What this means for parents is what it has always meant: be reasonable and sensible. Everything we do in medicine carries risk, and this includes not doing something. If your child has a problem that a CT scan will help figure out, the question is this: what is the risk of doing the scan (which is not zero, but is exceedingly small) balanced against the risk of not getting the information the scan gives (which typically is significant).

My bottom line is that this research gives us important information about population risk for CT scanning. But it really just reinforces what we have always known about every medical test: always balance risk against benefit, and never do a test for trivial reasons, such as curiosity.

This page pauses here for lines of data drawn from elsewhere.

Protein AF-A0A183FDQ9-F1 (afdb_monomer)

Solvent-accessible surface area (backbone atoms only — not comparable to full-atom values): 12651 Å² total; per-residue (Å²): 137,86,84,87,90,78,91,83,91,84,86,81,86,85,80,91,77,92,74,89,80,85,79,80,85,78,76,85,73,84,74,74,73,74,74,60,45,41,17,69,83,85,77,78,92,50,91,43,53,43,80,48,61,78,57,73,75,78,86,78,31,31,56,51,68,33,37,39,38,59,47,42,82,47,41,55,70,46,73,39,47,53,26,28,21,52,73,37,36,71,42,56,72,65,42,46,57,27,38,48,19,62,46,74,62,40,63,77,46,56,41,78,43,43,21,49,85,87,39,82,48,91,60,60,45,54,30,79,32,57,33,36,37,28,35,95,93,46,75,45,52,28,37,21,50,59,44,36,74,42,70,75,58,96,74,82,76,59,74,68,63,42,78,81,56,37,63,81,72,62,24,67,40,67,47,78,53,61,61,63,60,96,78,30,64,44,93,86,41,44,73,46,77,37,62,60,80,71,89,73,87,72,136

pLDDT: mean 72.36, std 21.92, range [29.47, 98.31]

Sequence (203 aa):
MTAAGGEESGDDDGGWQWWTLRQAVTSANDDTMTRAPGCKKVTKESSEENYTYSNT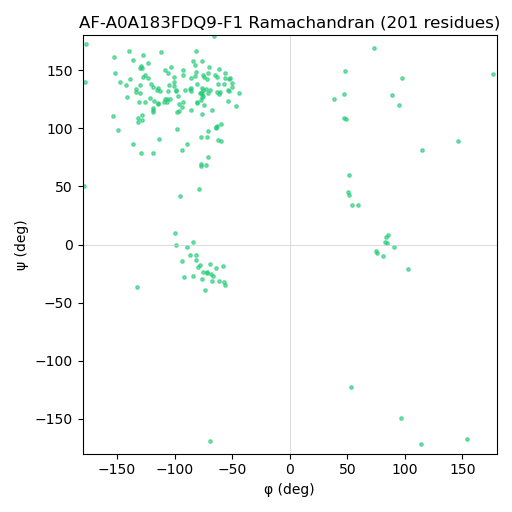WDGKTFQDGTTVTLSCSSGPVIGQPLMRCDNGKWTPKLGRCGSNCSQEFLRKLGYSEMRVNGSRKDGDAPHNSDVEFICGEEAHKYHCYDGTFLSQSAFEPCGSCSTADVAGLGYAGMNVHGNTLNGHLVEGSAVSLLCRDGETQLS

Radius of gyration: 39.95 Å; Cα contacts (8 Å, |Δi|>4): 347; chains: 1; bounding box: 109×51×124 Å

Foldseek 3Di:
DDDDDDDDDDDDDDDDDDDDDDDDPPPPPPPPPPFQAFEDDDDDPDPQKDKDKPDDDPPGGHGFQIKIAIDGNAAGWDDARMWGHHRHDTPDDGTHHFDFAFCVVVVLQQFPFKDWPNHTDDTTHGAQTWIWTDDDPDTFIFGHTRRDTHGPDPDDRRDPQAQVSLVVVQFPTKDKDDDDDPRGDDPPIDMDTHGPDDPPPDD

Nearest PDB structures (foldseek):
  3zd1-assembly2_B  TM=6.582E-01  e=3.121E-04  Homo sapiens
  3r62-assembly1_A  TM=6.622E-01  e=2.514E-04  Homo sapiens

Organism: Heligmosomoides polygyrus (NCBI:txid6339)

InterPro domains:
  IPR000436 Sushi/SCR/CCP domain [PS50923] (37-99)
  IPR035976 Sushi/SCR/CCP superfamily [SSF57535] (49-102)

Mean predicted aligned error: 16.98 Å

Secondary structure (DSSP, 8-state):
----------------------------------PPPPBPPPPPSSTTEEEEESS---SS-BPTT-EEEEEESSSPEES-SEEEEETTEEES---EEPPPBPTHHHHHTT--EEEETTEE-SSPBPTTEEEEEEETTEEEEEEEETTEEEESSS--PPP---TTTGGGGTEEEEEEES-EETTEE-TT-EEEEEES-------

Structure (mmCIF, N/CA/C/O backbone):
data_AF-A0A183FDQ9-F1
#
_entry.id   AF-A0A183FDQ9-F1
#
loop_
_atom_site.group_PDB
_atom_site.id
_atom_site.type_symbol
_atom_site.label_atom_id
_atom_site.label_alt_id
_atom_site.label_comp_id
_atom_site.label_asym_id
_atom_site.label_entity_id
_atom_site.label_seq_id
_atom_site.pdbx_PDB_ins_code
_atom_site.Cartn_x
_atom_site.Cartn_y
_atom_site.Cartn_z
_atom_site.occupancy
_atom_site.B_iso_or_equiv
_atom_site.auth_seq_id
_atom_site.auth_comp_id
_atom_site.auth_asym_id
_atom_site.auth_atom_id
_atom_site.pdbx_PDB_model_num
ATOM 1 N N . MET A 1 1 ? -76.951 6.882 90.703 1.00 41.00 1 MET A N 1
ATOM 2 C CA . MET A 1 1 ? -76.060 6.158 89.777 1.00 41.00 1 MET A CA 1
ATOM 3 C C . MET A 1 1 ? -74.636 6.597 90.143 1.00 41.00 1 MET A C 1
ATOM 5 O O . MET A 1 1 ? -74.271 7.690 89.742 1.00 41.00 1 MET A O 1
ATOM 9 N N . THR A 1 2 ? -74.009 6.105 91.231 1.00 34.38 2 THR A N 1
ATOM 10 C CA . THR A 1 2 ? -73.171 4.867 91.365 1.00 34.38 2 THR A CA 1
ATOM 11 C C . THR A 1 2 ? -72.139 4.763 90.225 1.00 34.38 2 THR A C 1
ATOM 13 O O . THR A 1 2 ? -72.573 4.728 89.084 1.00 34.38 2 THR A O 1
ATOM 16 N N . ALA A 1 3 ? -70.813 4.930 90.381 1.00 32.19 3 ALA A N 1
ATOM 17 C CA . ALA A 1 3 ? -69.750 4.378 91.257 1.00 32.19 3 ALA A CA 1
ATOM 18 C C . ALA A 1 3 ? -68.980 3.182 90.632 1.00 32.19 3 ALA A C 1
ATOM 20 O O . ALA A 1 3 ? -69.596 2.165 90.354 1.00 32.19 3 ALA A O 1
ATOM 21 N N . ALA A 1 4 ? -67.655 3.378 90.483 1.00 36.53 4 ALA A N 1
ATOM 22 C CA . ALA A 1 4 ? -66.476 2.496 90.674 1.00 36.53 4 ALA A CA 1
ATOM 23 C C . ALA A 1 4 ? -66.353 1.051 90.103 1.00 36.53 4 ALA A C 1
ATOM 25 O O . ALA A 1 4 ? -67.306 0.284 90.098 1.00 36.53 4 ALA A O 1
ATOM 26 N N . GLY A 1 5 ? -65.085 0.677 89.813 1.00 30.45 5 GLY A N 1
ATOM 27 C CA . GLY A 1 5 ? -64.526 -0.693 89.649 1.00 30.45 5 GLY A CA 1
ATOM 28 C C . GLY A 1 5 ? -64.415 -1.155 88.187 1.00 30.45 5 GLY A C 1
ATOM 29 O O . GLY A 1 5 ? -65.286 -0.807 87.401 1.00 30.45 5 GLY A O 1
ATOM 30 N N . GLY A 1 6 ? -63.421 -1.898 87.687 1.00 30.48 6 GLY A N 1
ATOM 31 C CA . GLY A 1 6 ? -62.225 -2.647 88.144 1.00 30.48 6 GLY A CA 1
ATOM 32 C C . GLY A 1 6 ? -61.640 -3.318 86.863 1.00 30.48 6 GLY A C 1
ATOM 33 O O . GLY A 1 6 ? -62.364 -3.387 85.869 1.00 30.48 6 GLY A O 1
ATOM 34 N N . GLU A 1 7 ? -60.320 -3.512 86.702 1.00 32.34 7 GLU A N 1
ATOM 35 C CA . GLU A 1 7 ? -59.596 -4.817 86.795 1.00 32.34 7 GLU A CA 1
ATOM 36 C C . GLU A 1 7 ? -60.281 -5.966 86.005 1.00 32.34 7 GLU A C 1
ATOM 38 O O . GLU A 1 7 ? -61.484 -6.150 86.118 1.00 32.34 7 GLU A O 1
ATOM 43 N N . GLU A 1 8 ? -59.649 -6.765 85.134 1.00 36.06 8 GLU A N 1
ATOM 44 C CA . GLU A 1 8 ? -58.417 -7.562 85.278 1.00 36.06 8 GLU A CA 1
ATOM 45 C C . GLU A 1 8 ? -58.116 -8.259 83.912 1.00 36.06 8 GLU A C 1
ATOM 47 O O . GLU A 1 8 ? -59.039 -8.518 83.139 1.00 36.06 8 GLU A O 1
ATOM 52 N N . SER A 1 9 ? -56.849 -8.320 83.488 1.00 33.09 9 SER A N 1
ATOM 53 C CA . SER A 1 9 ? -55.965 -9.508 83.383 1.00 33.09 9 SER A CA 1
ATOM 54 C C . SER A 1 9 ? -55.992 -10.308 82.069 1.00 33.09 9 SER A C 1
ATOM 56 O O . SER A 1 9 ? -57.017 -10.720 81.533 1.00 33.09 9 SER A O 1
ATOM 58 N N . GLY A 1 10 ? -54.779 -10.505 81.555 1.00 33.47 10 GLY A N 1
ATOM 59 C CA . GLY A 1 10 ? -54.424 -11.297 80.385 1.00 33.47 10 GLY A CA 1
ATOM 60 C C . GLY A 1 10 ? -52.910 -11.253 80.183 1.00 33.47 10 GLY A C 1
ATOM 61 O O . GLY A 1 10 ? -52.447 -10.883 79.107 1.00 33.47 10 GLY A O 1
ATOM 62 N N . ASP A 1 11 ? -52.164 -11.534 81.255 1.00 36.53 11 ASP A N 1
ATOM 63 C CA . ASP A 1 11 ? -50.744 -11.871 81.207 1.00 36.53 11 ASP A CA 1
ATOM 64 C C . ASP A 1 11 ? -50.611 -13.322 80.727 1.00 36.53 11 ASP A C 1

Be sensible, and be reasonable. Respect diagnostic radiation, but don’t have an irrational fear of it.


3 Comments


  1. Please keep in mind that a small but significant number of children are at 50% risk for adult-onset cancer syndromes. Some of these syndromes involve mismatch-repair problems. In these people, once a spontaneous mutation has occurred in a cell in a susceptible system, the person’s non-functional MMR proteins cannot repair the DNA in the spontaneously mutated cells. These cells may then proliferate, resulting in cancer. Typically these problems affect people in middle- and later-life. But any radiation exposure at all, at any time, is capable of triggering spontaneous mutations within cells. The overwhelming bias of ACMGG, ASHG, AAP, etc., is not to test children for adult-onset disorders. However, an argument could be made for expedited mutation testing in children whose familial mutations are known, in the setting of recent injury or acute disease, when the value of the proposed investigational rad studies is still equivocal. Another idea for these at-risk children is to consider MRI rather than CT.

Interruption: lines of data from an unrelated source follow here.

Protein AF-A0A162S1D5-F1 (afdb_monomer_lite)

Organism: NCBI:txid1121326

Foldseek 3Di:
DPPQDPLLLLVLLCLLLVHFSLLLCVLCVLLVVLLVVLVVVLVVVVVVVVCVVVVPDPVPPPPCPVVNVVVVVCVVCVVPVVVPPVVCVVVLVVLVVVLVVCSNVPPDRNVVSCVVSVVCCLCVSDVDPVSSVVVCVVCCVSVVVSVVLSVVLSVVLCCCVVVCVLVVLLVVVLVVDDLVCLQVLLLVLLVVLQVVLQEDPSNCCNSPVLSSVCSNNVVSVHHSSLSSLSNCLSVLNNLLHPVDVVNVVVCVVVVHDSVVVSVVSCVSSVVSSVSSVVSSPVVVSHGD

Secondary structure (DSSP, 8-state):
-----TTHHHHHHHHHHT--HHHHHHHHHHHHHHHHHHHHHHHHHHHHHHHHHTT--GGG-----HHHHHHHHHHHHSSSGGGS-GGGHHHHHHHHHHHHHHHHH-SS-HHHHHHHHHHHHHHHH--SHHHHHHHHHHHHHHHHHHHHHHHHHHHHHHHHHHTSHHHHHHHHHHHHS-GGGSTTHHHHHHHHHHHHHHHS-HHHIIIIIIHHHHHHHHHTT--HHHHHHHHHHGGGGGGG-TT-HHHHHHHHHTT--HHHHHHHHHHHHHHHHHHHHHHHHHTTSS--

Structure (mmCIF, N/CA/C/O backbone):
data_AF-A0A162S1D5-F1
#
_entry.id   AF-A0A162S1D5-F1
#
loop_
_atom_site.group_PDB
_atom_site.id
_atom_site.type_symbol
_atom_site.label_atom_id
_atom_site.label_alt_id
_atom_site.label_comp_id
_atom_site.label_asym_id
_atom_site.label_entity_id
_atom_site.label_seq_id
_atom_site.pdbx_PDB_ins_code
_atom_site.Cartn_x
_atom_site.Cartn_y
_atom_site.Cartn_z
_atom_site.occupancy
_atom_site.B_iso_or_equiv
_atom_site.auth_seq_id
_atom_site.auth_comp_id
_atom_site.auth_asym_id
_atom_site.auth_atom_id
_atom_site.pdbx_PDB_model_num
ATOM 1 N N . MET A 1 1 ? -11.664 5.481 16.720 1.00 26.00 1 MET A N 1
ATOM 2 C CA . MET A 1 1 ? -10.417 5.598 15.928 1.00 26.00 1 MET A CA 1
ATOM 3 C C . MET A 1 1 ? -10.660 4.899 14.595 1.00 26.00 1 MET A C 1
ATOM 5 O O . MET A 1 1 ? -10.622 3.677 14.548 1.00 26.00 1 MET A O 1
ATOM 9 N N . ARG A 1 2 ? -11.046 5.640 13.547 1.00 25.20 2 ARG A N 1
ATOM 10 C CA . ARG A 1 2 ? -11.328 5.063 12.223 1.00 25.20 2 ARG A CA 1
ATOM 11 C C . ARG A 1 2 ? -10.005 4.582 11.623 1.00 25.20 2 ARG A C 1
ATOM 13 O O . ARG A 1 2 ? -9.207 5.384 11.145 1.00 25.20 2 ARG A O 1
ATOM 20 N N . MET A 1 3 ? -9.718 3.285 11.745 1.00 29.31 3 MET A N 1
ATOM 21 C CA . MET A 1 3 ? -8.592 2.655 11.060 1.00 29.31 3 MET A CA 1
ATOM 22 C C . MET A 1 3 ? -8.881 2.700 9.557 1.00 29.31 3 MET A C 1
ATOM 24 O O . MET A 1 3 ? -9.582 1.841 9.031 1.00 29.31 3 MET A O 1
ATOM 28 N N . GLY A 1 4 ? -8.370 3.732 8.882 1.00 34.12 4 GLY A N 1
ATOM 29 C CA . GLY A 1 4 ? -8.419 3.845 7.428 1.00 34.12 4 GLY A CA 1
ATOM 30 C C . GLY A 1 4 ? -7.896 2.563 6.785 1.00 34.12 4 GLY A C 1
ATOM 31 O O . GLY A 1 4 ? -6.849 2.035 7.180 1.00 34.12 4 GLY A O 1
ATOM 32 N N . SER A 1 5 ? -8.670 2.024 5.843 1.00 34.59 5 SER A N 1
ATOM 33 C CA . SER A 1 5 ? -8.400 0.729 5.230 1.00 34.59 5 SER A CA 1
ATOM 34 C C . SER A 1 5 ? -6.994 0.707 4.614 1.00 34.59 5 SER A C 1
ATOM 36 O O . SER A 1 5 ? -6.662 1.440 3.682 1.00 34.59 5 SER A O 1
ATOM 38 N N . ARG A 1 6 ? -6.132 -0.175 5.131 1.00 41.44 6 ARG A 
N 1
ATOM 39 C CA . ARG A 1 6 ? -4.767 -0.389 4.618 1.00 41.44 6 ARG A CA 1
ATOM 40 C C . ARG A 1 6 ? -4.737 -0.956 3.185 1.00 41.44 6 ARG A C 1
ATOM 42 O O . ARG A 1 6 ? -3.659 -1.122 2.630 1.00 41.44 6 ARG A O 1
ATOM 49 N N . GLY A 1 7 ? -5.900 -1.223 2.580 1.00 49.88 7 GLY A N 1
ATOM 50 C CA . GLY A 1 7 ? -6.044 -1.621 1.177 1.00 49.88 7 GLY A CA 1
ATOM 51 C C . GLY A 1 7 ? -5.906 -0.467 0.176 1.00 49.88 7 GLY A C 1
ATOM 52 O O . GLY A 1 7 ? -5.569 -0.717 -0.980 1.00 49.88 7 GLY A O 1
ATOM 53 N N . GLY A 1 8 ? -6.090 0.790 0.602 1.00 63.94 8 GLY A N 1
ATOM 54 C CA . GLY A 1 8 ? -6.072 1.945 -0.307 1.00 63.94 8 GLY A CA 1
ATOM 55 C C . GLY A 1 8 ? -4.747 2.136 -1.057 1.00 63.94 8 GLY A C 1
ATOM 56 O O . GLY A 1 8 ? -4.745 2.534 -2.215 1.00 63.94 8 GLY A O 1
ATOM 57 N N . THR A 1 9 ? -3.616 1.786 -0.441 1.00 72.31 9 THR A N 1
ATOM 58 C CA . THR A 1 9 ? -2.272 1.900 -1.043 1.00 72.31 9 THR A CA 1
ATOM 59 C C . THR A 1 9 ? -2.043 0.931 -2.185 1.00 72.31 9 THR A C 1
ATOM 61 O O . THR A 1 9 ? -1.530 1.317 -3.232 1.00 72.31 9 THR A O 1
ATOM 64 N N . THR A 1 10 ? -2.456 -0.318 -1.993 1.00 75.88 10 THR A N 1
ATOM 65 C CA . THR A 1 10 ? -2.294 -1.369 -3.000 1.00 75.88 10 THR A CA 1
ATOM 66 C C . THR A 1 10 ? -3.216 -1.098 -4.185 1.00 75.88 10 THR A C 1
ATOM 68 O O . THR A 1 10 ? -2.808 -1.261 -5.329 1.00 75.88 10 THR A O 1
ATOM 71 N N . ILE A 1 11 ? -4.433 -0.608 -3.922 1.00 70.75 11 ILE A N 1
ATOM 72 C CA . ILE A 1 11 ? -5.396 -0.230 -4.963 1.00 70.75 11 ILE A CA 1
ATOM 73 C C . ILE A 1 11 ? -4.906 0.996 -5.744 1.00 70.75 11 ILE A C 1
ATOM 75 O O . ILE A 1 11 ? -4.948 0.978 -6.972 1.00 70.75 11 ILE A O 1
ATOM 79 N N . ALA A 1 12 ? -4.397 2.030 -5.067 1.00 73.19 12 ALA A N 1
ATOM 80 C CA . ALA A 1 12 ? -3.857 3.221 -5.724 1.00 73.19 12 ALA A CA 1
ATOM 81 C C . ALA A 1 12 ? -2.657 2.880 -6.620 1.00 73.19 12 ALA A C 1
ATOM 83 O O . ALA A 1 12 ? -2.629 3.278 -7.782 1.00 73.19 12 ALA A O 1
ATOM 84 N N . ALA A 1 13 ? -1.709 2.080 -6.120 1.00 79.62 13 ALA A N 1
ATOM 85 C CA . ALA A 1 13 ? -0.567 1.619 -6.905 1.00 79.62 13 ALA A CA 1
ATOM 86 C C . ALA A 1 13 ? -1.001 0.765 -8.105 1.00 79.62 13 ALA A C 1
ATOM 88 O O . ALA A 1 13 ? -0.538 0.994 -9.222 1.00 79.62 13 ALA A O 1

  2. My son at 10 days old had an upper GI series with a barium swallow to rule out a vascular ring and I am really concerned about the amount of radiation he received. They also didn’t shield him during the exam. They told me the amount of radiation was minimal and that he didn’t need to be shielded. I was honestly so distraught over the whole thing that I didn’t even think about the radiation my son was about to be exposed to. But now reading that an upper GI is pretty close to a CT scan, I am sick to my stomach 🙁

  3. Here is the way to think about this. Yes, there is radiation for an upper GI and barium swallow. It nearly always is less than a CT scan, though. But, and this is an important but, if they did not do the study you would not know if your child had a vascular ring. That is important to know, because an undiagnosed vascular ring is a big problem. So you have to weigh the risk of the radiation, which is low (but not zero) against the risk of not knowing if a ring were present, which would be much, much higher.

    There are no freebies in medicine. Doing tests has risks. Very often not doing tests carries risk, too. You need to balance the one against the other.